The answer must be every line of the records below that contains the word "subunit", copied out.

======

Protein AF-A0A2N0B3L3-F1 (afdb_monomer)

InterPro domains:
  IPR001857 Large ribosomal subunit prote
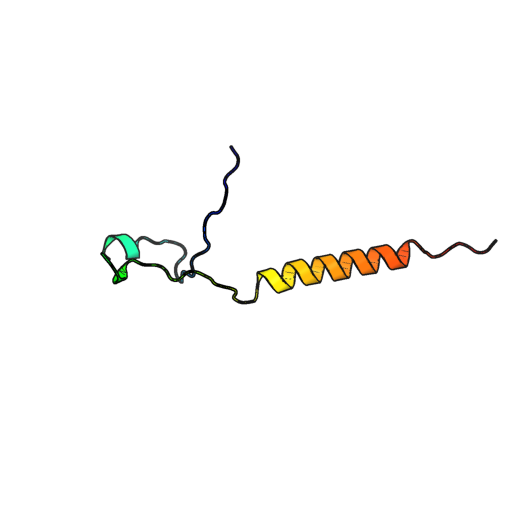in bL19 [PF01245] (2-31)
  IPR008991 Translation protein SH3-like domain superfamily [SSF50104] (2-35)
  IPR018257 Large ribosomal subunit protein bL1
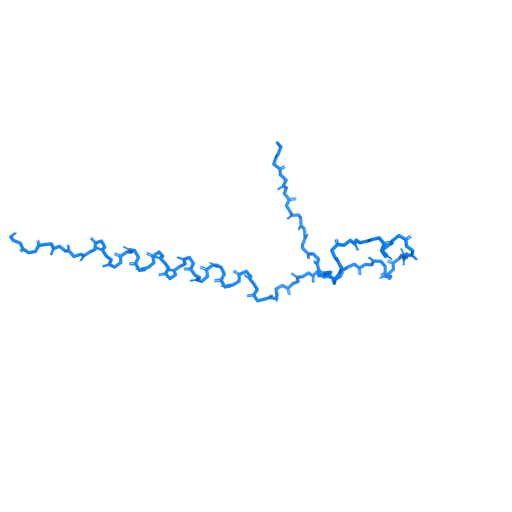9, conserved site [PS01015] (5-20)
  IPR038657 Large ribosomal subunit protein bL19 superfamily [G3DSA:2.30.30.790] (1-35)

pLDDT: mean 75.12, std 16.9, range [44.34, 96.25]

Structure (mmCIF, N/CA/C/O backbone):
data_AF-A0A2N0B3L3-F1
#
_entry.id   AF-A0A2N0B3L3-F1
#
loop_
_atom_site.group_PDB
_atom_site.id
_atom_site.type_symbol
_atom_site.label_atom_id
_atom_site.label_alt_id
_atom_site.label_comp_id
_atom_site.label_asym_id
_atom_site.label_entity_id
_atom_site.label_seq_id
_atom_site.pdbx_PDB_ins_code
_atom_site.Cartn_x
_atom_site.Cartn_y
_atom_site.Cartn_z
_atom_site.occupancy
_atom_site.B_iso_or_equiv
_atom_site.auth_seq_id
_atom_site.auth_comp_id
_atom_site.auth_asym_id
_atom_site.auth_atom_id
_atom_site.pdbx_PDB_model_num
ATOM 1 N N . ALA A 1 1 ? 8.767 13.757 -14.990 1.00 80.69 1 ALA A N 1
ATOM 2 C CA . ALA A 1 1 ? 9.416 13.059 -13.859 1.00 80.69 1 ALA A CA 1
ATOM 3 C C . ALA A 1 1 ? 9.156 11.560 -13.981 1.00 80.69 1 ALA A C 1
ATOM 5 O O . ALA A 1 1 ? 8.023 11.187 -14.265 1.00 80.69 1 ALA A O 1
ATOM 6 N N . LYS A 1 2 ? 10.180 10.713 -13.822 1.00 87.81 2 LYS A N 1
ATOM 7 C CA . LYS A 1 2 ? 10.046 9.247 -13.845 1.00 87.81 2 LYS A CA 1
ATOM 8 C C . LYS A 1 2 ? 9.792 8.759 -12.417 1.00 87.81 2 LYS A C 1
ATOM 10 O O . LYS A 1 2 ? 10.480 9.201 -11.504 1.00 87.81 2 LYS A O 1
ATOM 15 N N . ILE A 1 3 ? 8.797 7.896 -12.223 1.00 88.56 3 ILE A N 1
ATOM 16 C CA . ILE A 1 3 ? 8.464 7.328 -10.910 1.00 88.56 3 ILE A CA 1
ATOM 17 C C . ILE A 1 3 ? 8.913 5.874 -10.899 1.00 88.56 3 ILE A C 1
ATOM 19 O O . ILE A 1 3 ? 8.511 5.091 -11.760 1.00 88.56 3 ILE A O 1
ATOM 23 N N . GLU A 1 4 ? 9.733 5.518 -9.918 1.00 89.56 4 GLU A N 1
ATOM 24 C CA . GLU A 1 4 ? 10.217 4.156 -9.730 1.00 89.56 4 GLU A CA 1
ATOM 25 C C . GLU A 1 4 ? 9.444 3.467 -8.610 1.00 89.56 4 GLU A C 1
ATOM 27 O O . GLU A 1 4 ? 9.223 4.014 -7.527 1.00 89.56 4 GLU A O 1
ATOM 32 N N . LEU A 1 5 ? 8.992 2.247 -8.885 1.00 85.00 5 LEU A N 1
ATOM 33 C CA . LEU A 1 5 ? 8.207 1.473 -7.942 1.00 85.00 5 LEU A CA 1
ATOM 34 C C . LEU A 1 5 ? 9.129 0.626 -7.070 1.00 85.00 5 LEU A C 1
ATOM 36 O O . LEU A 1 5 ? 9.638 -0.397 -7.514 1.00 85.00 5 LEU A O 1
ATOM 40 N N . ILE A 1 6 ? 9.278 1.020 -5.807 1.00 88.62 6 ILE A N 1
ATOM 41 C CA . ILE A 1 6 ? 10.157 0.314 -4.869 1.00 88.62 6 ILE A CA 1
ATOM 42 C C . ILE A 1 6 ? 9.540 -1.028 -4.444 1.00 88.62 6 ILE A C 1
ATOM 44 O O . ILE A 1 6 ? 10.224 -2.049 -4.444 1.00 88.62 6 ILE A O 1
ATOM 48 N N . ARG A 1 7 ? 8.245 -1.062 -4.076 1.00 86.19 7 ARG A N 1
ATOM 49 C CA . ARG A 1 7 ? 7.555 -2.286 -3.612 1.00 86.19 7 ARG A CA 1
ATOM 50 C C . ARG A 1 7 ? 6.071 -2.303 -3.965 1.00 86.19 7 ARG A C 1
ATOM 52 O O . ARG A 1 7 ? 5.409 -1.269 -3.965 1.00 86.19 7 ARG A O 1
ATOM 59 N N . LYS A 1 8 ? 5.530 -3.505 -4.195 1.00 87.62 8 LYS A N 1
ATOM 60 C CA . LYS A 1 8 ? 4.092 -3.754 -4.398 1.00 87.62 8 LYS A CA 1
ATOM 61 C C . LYS A 1 8 ? 3.480 -4.353 -3.132 1.00 87.62 8 LYS A C 1
ATOM 63 O O . LYS A 1 8 ? 3.957 -5.373 -2.642 1.00 87.62 8 LYS A O 1
ATOM 68 N N . GLY A 1 9 ? 2.412 -3.747 -2.617 1.00 89.50 9 GLY A N 1
ATOM 69 C CA . GLY A 1 9 ? 1.639 -4.252 -1.476 1.00 89.50 9 GLY A CA 1
ATOM 70 C C . GLY A 1 9 ? 0.296 -4.846 -1.905 1.00 89.50 9 GLY A C 1
ATOM 71 O O . GLY A 1 9 ? -0.319 -4.363 -2.853 1.00 89.50 9 GLY A O 1
ATOM 72 N N . LYS A 1 10 ? -0.184 -5.882 -1.206 1.00 88.50 10 LYS A N 1
ATOM 73 C CA . LYS A 1 10 ? -1.532 -6.432 -1.416 1.00 88.50 10 LYS A CA 1
ATOM 74 C C . LYS A 1 10 ? -2.540 -5.666 -0.564 1.00 88.50 10 LYS A C 1
ATOM 76 O O . LYS A 1 10 ? -2.532 -5.783 0.660 1.00 88.50 10 LYS A O 1
ATOM 81 N N . VAL A 1 11 ? -3.444 -4.939 -1.212 1.00 91.25 11 VAL A N 1
ATOM 82 C CA . VAL A 1 11 ? -4.519 -4.181 -0.555 1.00 91.25 11 VAL A CA 1
ATOM 83 C C . VAL A 1 11 ? -5.886 -4.637 -1.053 1.00 91.25 11 VAL A C 1
ATOM 85 O O . VAL A 1 11 ? -6.017 -5.123 -2.173 1.00 91.25 11 VAL A O 1
ATOM 88 N N . ARG A 1 12 ? -6.905 -4.527 -0.194 1.00 90.50 12 ARG A N 1
ATOM 89 C CA . ARG A 1 12 ? -8.295 -4.893 -0.530 1.00 90.50 12 ARG A CA 1
ATOM 90 C C . ARG A 1 12 ? -9.127 -3.702 -0.998 1.00 90.50 12 ARG A C 1
ATOM 92 O O . ARG A 1 12 ? -10.030 -3.873 -1.802 1.00 90.50 12 ARG A O 1
ATOM 99 N N . ARG A 1 13 ? -8.853 -2.510 -0.460 1.00 93.19 13 ARG A N 1
ATOM 100 C CA . 
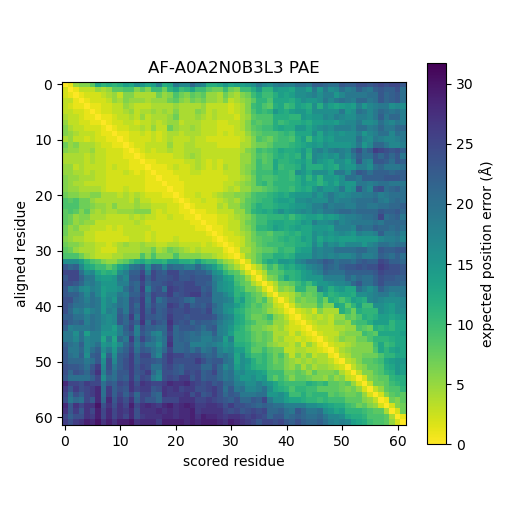ARG A 1 13 ? -9.587 -1.276 -0.769 1.00 93.19 13 ARG A CA 1
ATOM 101 C C . ARG A 1 13 ? -8.707 -0.378 -1.632 1.00 93.19 13 ARG A C 1
ATOM 103 O O . ARG A 1 13 ? -7.514 -0.277 -1.360 1.00 93.19 13 ARG A O 1
ATOM 110 N N . ALA A 1 14 ? -9.300 0.300 -2.614 1.00 93.88 14 ALA A N 1
ATOM 111 C CA . ALA A 1 14 ? -8.592 1.277 -3.447 1.00 93.88 14 ALA A CA 1
ATOM 112 C C . ALA A 1 14 ? -8.147 2.506 -2.634 1.00 93.88 14 ALA A C 1
ATOM 114 O O . ALA A 1 14 ? -7.034 2.998 -2.787 1.00 93.88 14 ALA A O 1
ATOM 115 N N . LYS A 1 15 ? -9.009 2.973 -1.720 1.00 95.44 15 LYS A N 1
ATOM 116 C CA . LYS A 1 15 ? -8.697 4.062 -0.788 1.00 95.44 15 LYS A CA 1
ATOM 117 C C . LYS A 1 15 ? -8.172 3.487 0.529 1.00 95.44 15 LYS A C 1
ATOM 119 O O . LYS A 1 15 ? -8.862 2.710 1.192 1.00 95.44 15 LYS A O 1
ATOM 124 N N . LEU A 1 16 ? -6.970 3.902 0.932 1.00 93.56 16 LEU A N 1
ATOM 125 C CA . LEU A 1 16 ? -6.272 3.397 2.123 1.00 93.56 16 LEU A CA 1
ATOM 126 C C . LEU A 1 16 ? -6.514 4.233 3.392 1.00 93.56 16 LEU A C 1
ATOM 128 O O . LEU A 1 16 ? -5.702 4.218 4.311 1.00 93.56 16 LEU A O 1
ATOM 132 N N . TYR A 1 17 ? -7.639 4.949 3.486 1.00 96.25 17 TYR A N 1
ATOM 133 C CA . TYR A 1 17 ? -7.949 5.768 4.668 1.00 96.25 17 TYR A CA 1
ATOM 134 C C . TYR A 1 17 ? -8.085 4.954 5.956 1.00 96.25 17 TYR A C 1
ATOM 136 O O . TYR A 1 17 ? -7.854 5.488 7.034 1.00 96.25 17 TYR A O 1
ATOM 144 N N . TYR A 1 18 ? -8.374 3.655 5.845 1.00 93.31 18 TYR A N 1
ATOM 145 C CA . TYR A 1 18 ? -8.410 2.742 6.988 1.00 93.31 18 TYR A CA 1
ATOM 146 C C . TYR A 1 18 ? -7.052 2.605 7.693 1.00 93.31 18 TYR A C 1
ATOM 148 O O . TYR A 1 18 ? -7.009 2.196 8.845 1.00 93.31 18 TYR A O 1
ATOM 156 N N . LEU A 1 19 ? -5.942 2.944 7.025 1.00 93.31 19 LEU A N 1
ATOM 157 C CA . LEU A 1 19 ? -4.623 2.951 7.655 1.00 93.31 19 LEU A CA 1
ATOM 158 C C . LEU A 1 19 ? -4.441 4.133 8.610 1.00 93.31 19 LEU A C 1
ATOM 160 O O . LEU A 1 19 ? -3.585 4.054 9.478 1.00 93.31 19 LEU A O 1
ATOM 164 N N . ARG A 1 20 ? -5.240 5.205 8.493 1.00 94.94 20 ARG A N 1
ATOM 165 C CA . ARG A 1 20 ? -5.108 6.396 9.353 1.00 94.94 20 ARG A CA 1
ATOM 166 C C . ARG A 1 20 ? -5.429 6.108 10.816 1.00 94.94 20 ARG A C 1
ATOM 168 O O . ARG A 1 20 ? -4.886 6.766 11.689 1.00 94.94 20 ARG A O 1
ATOM 175 N N . SER A 1 21 ? -6.306 5.142 11.076 1.00 95.50 21 SER A N 1
ATOM 176 C CA . SER A 1 21 ? -6.688 4.728 12.428 1.00 95.50 21 SER A CA 1
ATOM 177 C C . SER A 1 21 ? -5.852 3.561 12.963 1.00 95.50 21 SER A C 1
ATOM 179 O O . SER A 1 21 ? -6.097 3.103 14.074 1.00 95.50 21 SER A O 1
ATOM 181 N N . LEU A 1 22 ? -4.908 3.026 12.178 1.00 94.62 22 LEU A N 1
ATOM 182 C CA . LEU A 1 
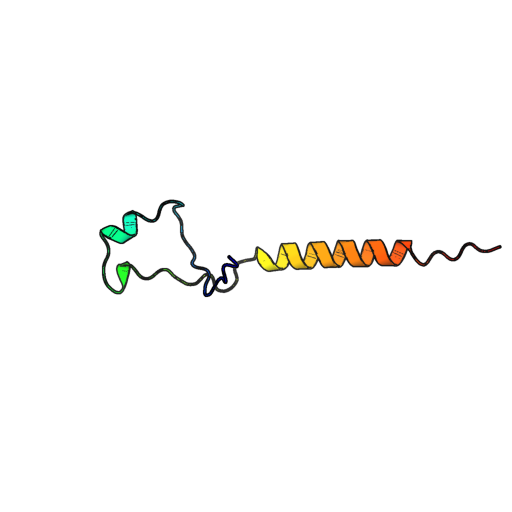22 ? -4.082 1.879 12.556 1.00 94.62 22 LEU A CA 1
ATOM 183 C C . LEU A 1 22 ? -2.643 2.330 12.809 1.00 94.62 22 LEU A C 1
ATOM 185 O O . LEU A 1 22 ? -2.102 3.147 12.071 1.00 94.62 22 LEU A O 1
ATOM 189 N N . ALA A 1 23 ? -1.995 1.739 13.812 1.00 93.69 23 ALA A N 1
ATOM 190 C CA . ALA A 1 23 ? -0.605 2.030 14.151 1.00 93.69 23 ALA A CA 1
ATOM 191 C C . ALA A 1 23 ? 0.229 0.752 14.337 1.00 93.69 23 ALA A C 1
ATOM 193 O O . ALA A 1 23 ? -0.287 -0.349 14.555 1.00 93.69
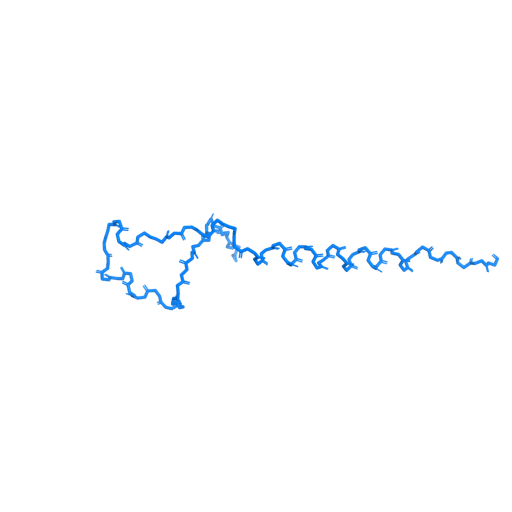 23 ALA A O 1
ATOM 194 N N . GLY A 1 24 ? 1.550 0.901 14.223 1.00 94.38 24 GLY A N 1
ATOM 195 C CA . GLY A 1 24 ? 2.516 -0.172 14.451 1.00 94.38 24 GLY A CA 1
ATOM 196 C C . GLY A 1 24 ? 2.341 -1.361 13.502 1.00 94.38 24 GLY A C 1
ATOM 197 O O . GLY A 1 24 ? 2.222 -1.209 12.285 1.00 94.38 24 GLY A O 1
ATOM 198 N N . LYS A 1 25 ? 2.331 -2.577 14.062 1.00 92.00 25 LYS A N 1
ATOM 199 C CA . LYS A 1 25 ? 2.233 -3.825 13.285 1.00 92.00 25 LYS A CA 1
ATOM 200 C C . LYS A 1 25 ? 0.918 -3.930 12.501 1.00 92.00 25 LYS A C 1
ATOM 202 O O . LYS A 1 25 ? 0.911 -4.539 11.435 1.00 92.00 25 LYS A O 1
ATOM 207 N N . ALA A 1 26 ? -0.161 -3.315 12.992 1.00 89.94 26 ALA A N 1
ATOM 208 C CA . ALA A 1 26 ? -1.485 -3.381 12.373 1.00 89.94 26 ALA A CA 1
ATOM 209 C C . ALA A 1 26 ? -1.584 -2.574 11.066 1.00 89.94 26 ALA A C 1
ATOM 211 O O . ALA A 1 26 ? -2.340 -2.943 10.171 1.00 89.94 26 ALA A O 1
ATOM 212 N N . ALA A 1 27 ? -0.793 -1.506 10.927 1.00 93.56 27 ALA A N 1
ATOM 213 C CA . ALA A 1 27 ? -0.751 -0.698 9.708 1.00 93.56 27 ALA A CA 1
ATOM 214 C C . ALA A 1 27 ? 0.130 -1.313 8.601 1.00 93.56 27 ALA A C 1
ATOM 216 O O . ALA A 1 27 ? 0.120 -0.842 7.462 1.00 93.56 27 ALA A O 1
ATOM 217 N N . ARG A 1 28 ? 0.911 -2.364 8.904 1.00 91.06 28 ARG A N 1
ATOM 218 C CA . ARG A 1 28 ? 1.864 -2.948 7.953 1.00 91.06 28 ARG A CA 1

======

▶ [Task answer]:
  IPR001857 Large ribosomal subunit prote
  IPR018257 Large ribosomal subunit protein bL1
  IPR038657 Large ribosomal subunit protein bL19 superfamily [G3DSA:2.30.30.790] (1-35)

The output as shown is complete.